365 Top Ten Lists. This is my project for 2010.

Sunday, February 28, 2010

Ten Reasons Why We Study Literature. (This Is Serious—Maybe I'll Work Out Why I am Doing it.)

1. Because it tells us about the time in which it is created. It's an alternative way to see history to the way the historians would like us to see it.
2. It reveals to us what we value as a culture. Often we don't realise, or want to admit to ourselves, what is important to us. Sometimes we aren't that proud of it.
3. Its displacement from 'reality' forces us to look at what we normally call reality for the way in which it is constructed.
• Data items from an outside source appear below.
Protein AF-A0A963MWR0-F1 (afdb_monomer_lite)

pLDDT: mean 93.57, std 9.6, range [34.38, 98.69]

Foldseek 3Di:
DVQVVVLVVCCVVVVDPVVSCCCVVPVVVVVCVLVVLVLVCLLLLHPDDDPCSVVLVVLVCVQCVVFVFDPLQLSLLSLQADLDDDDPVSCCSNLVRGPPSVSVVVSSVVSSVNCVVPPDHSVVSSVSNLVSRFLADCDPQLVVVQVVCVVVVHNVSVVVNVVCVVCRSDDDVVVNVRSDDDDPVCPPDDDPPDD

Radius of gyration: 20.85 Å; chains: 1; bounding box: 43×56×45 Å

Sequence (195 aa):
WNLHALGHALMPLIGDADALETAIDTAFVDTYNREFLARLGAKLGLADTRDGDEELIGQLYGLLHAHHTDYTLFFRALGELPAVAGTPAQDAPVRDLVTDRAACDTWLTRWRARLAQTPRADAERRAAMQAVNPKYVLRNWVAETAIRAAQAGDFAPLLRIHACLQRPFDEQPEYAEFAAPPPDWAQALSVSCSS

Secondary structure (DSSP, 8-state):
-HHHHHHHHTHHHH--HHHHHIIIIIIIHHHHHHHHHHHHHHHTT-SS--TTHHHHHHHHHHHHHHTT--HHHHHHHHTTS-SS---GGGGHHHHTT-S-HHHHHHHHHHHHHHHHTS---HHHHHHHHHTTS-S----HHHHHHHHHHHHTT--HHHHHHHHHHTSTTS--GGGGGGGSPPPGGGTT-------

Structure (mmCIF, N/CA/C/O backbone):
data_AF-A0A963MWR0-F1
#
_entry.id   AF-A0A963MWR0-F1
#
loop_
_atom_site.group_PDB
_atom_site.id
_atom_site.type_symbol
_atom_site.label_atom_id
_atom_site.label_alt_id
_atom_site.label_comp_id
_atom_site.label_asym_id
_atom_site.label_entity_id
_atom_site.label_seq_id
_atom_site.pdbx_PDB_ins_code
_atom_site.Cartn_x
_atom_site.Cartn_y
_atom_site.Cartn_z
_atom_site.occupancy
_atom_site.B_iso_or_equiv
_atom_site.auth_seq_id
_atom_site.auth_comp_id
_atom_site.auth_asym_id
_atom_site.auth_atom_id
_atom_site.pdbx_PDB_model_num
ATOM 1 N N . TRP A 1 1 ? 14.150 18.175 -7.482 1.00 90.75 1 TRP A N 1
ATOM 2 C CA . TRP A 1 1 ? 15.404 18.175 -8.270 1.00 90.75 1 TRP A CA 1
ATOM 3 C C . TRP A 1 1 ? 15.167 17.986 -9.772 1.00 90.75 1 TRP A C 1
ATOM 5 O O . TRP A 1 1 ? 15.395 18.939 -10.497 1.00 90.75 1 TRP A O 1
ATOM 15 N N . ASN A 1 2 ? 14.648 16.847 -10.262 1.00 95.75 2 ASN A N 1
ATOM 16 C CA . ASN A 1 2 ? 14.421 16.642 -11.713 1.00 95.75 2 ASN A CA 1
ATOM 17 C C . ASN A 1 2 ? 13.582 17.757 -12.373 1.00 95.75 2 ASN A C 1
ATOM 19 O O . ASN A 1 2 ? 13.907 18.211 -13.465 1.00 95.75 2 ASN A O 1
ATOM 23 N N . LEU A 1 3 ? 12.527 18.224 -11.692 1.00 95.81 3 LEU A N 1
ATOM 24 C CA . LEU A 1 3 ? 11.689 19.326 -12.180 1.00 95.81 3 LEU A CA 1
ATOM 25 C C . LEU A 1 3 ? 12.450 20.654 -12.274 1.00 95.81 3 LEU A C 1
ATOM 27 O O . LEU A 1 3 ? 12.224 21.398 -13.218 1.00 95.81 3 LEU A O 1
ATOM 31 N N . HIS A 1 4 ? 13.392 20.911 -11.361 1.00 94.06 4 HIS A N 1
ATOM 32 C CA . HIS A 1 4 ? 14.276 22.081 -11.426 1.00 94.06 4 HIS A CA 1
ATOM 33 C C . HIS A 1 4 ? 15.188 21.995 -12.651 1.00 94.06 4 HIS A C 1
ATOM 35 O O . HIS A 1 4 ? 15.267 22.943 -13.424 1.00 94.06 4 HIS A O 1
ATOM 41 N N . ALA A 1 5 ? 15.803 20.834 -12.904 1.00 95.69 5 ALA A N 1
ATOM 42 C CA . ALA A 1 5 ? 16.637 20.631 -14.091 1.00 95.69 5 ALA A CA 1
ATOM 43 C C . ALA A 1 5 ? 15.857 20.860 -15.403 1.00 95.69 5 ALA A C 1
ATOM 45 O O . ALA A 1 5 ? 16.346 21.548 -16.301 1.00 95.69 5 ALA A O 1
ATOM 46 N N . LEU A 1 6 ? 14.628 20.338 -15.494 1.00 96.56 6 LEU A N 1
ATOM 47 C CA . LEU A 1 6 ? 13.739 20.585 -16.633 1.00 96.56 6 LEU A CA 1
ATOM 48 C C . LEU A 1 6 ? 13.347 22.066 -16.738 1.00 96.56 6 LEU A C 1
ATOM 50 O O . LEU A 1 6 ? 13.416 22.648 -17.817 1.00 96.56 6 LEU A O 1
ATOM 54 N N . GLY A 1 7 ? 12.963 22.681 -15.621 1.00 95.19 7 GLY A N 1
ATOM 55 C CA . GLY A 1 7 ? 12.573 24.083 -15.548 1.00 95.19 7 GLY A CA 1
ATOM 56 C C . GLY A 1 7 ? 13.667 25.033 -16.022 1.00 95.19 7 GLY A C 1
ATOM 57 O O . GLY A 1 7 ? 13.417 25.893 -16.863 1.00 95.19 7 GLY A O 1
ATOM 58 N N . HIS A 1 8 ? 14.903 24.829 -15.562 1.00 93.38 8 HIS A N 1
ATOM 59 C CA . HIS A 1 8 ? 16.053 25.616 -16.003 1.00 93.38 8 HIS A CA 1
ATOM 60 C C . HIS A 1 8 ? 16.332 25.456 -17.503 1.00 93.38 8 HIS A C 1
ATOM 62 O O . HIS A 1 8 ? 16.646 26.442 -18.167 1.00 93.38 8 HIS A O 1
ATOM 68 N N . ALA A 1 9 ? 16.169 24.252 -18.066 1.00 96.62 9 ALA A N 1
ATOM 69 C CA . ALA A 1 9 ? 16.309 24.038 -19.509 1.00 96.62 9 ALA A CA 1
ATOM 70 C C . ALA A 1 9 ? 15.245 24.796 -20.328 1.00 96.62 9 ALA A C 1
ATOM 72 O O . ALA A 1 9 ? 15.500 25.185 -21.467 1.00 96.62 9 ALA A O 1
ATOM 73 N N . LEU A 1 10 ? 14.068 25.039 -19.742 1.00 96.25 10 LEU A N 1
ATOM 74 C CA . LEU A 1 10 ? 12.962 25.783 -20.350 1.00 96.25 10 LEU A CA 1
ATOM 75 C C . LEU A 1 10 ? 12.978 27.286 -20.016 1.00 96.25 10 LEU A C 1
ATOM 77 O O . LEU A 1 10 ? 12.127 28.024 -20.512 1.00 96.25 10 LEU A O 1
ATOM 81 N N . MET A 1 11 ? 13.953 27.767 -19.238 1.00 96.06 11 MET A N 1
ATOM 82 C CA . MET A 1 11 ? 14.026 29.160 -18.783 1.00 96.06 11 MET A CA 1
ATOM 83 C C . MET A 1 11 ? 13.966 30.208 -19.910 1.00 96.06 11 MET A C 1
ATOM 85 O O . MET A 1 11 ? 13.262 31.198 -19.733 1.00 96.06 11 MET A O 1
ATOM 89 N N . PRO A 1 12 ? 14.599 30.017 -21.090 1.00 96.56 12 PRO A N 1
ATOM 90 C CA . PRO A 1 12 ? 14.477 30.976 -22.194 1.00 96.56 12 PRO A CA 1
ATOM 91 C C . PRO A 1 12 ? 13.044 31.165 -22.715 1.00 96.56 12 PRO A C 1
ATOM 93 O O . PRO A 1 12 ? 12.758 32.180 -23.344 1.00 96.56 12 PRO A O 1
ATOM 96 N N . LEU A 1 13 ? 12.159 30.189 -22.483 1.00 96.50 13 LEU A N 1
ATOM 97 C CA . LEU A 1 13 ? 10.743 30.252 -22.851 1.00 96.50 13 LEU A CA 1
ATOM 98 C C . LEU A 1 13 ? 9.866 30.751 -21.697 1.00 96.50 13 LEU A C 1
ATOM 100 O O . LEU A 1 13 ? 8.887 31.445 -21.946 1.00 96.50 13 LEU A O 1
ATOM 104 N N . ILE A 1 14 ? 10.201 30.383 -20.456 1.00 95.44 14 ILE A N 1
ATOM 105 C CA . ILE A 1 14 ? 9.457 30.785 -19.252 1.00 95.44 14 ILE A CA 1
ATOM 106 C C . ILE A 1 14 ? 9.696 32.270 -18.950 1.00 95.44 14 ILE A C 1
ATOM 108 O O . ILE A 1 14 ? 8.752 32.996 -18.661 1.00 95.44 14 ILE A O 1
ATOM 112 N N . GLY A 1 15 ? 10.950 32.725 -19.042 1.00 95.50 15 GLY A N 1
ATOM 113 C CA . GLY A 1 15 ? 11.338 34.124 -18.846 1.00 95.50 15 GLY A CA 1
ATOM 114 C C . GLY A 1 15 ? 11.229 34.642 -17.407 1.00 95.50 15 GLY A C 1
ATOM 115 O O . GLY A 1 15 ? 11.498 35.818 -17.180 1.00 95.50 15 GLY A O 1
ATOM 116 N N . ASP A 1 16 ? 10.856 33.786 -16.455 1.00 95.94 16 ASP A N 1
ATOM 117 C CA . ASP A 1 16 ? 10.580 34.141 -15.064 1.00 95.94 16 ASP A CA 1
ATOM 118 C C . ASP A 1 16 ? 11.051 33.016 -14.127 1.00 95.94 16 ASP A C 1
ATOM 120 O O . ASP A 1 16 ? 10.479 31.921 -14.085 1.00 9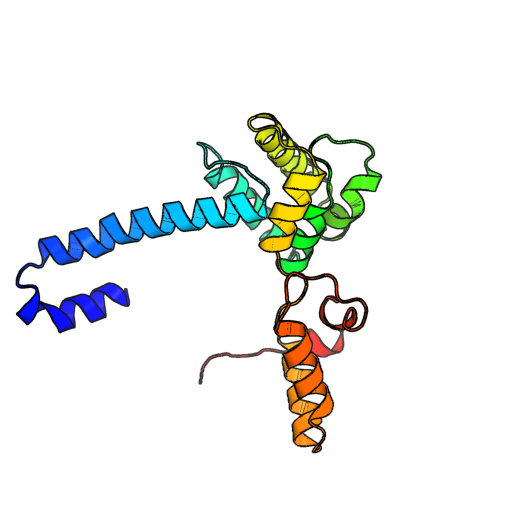5.94 16 ASP A O 1
ATOM 124 N N . ALA A 1 17 ? 12.140 33.282 -13.406 1.00 93.38 17 ALA A N 1
ATOM 125 C CA . ALA A 1 17 ? 12.720 32.332 -12.464 1.00 93.38 17 ALA A CA 1
ATOM 126 C C . ALA A 1 17 ? 11.869 32.184 -11.195 1.00 93.38 17 ALA A C 1
ATOM 128 O O . ALA A 1 17 ? 11.697 31.063 -10.719 1.00 93.38 17 ALA A O 1
ATOM 129 N N . ASP A 1 18 ? 11.273 33.271 -10.706 1.00 94.94 18 ASP A N 1
ATOM 130 C CA . ASP A 1 18 ? 10.462 33.265 -9.485 1.00 94.94 18 ASP A CA 1
ATOM 131 C C . ASP A 1 18 ? 9.169 32.468 -9.707 1.00 94.94 18 ASP A C 1
ATOM 133 O O . ASP A 1 18 ? 8.733 31.698 -8.844 1.00 94.94 18 ASP A O 1
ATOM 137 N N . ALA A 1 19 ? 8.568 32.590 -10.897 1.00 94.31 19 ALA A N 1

If fiction can create a seeming 'reality', where is the non-fictional basis for our own?
4. Through using theoretical and philosophical thought to read literature, we come to understand a bit more about those theories and philosophies. They are not just in books—they inform political, social and psychological policy. It makes us a little more knowledgeable (hopefully).
5. It opens up the study of all textual things in our world. Since I started studying literature, for example, I see so many sub-texts to advertising now—it’s great because at least now I am aware that I am being conned.
6. It affords you the opportunity to read, widely, things you may not ordinarily read, because you have to, not because of the more indulgent want-to.
7. It emits beauty. Whether you believe in the beauty of the everyday as expressed through astute writing, or the beauty of the dramatic, the excessive, the hyperbolic, good writing, often known as 'literature', is a source of a beauty you look for.
8. It challenges you to look below the surface, between the lines and behind the obvious. It makes reading an intellectual engagement rather than a pure entertainment. (Although I have nothing against reading for the fun of it either.)
9. Apparently, according to The Age, art criticism is a dying art. I am not sure if they include literary criticism in that, but I suppose if it is just us at uni ‘doing it’, then perhaps The Age is right. In order to become critics, we must study to be critics—you don’t want people to just be giving un-scholared opinions all over the place do you.
10. It makes authors accountable. It is a little scary how many books are published every year. There has to be a way to sort the possibly most readable to the top of the pile.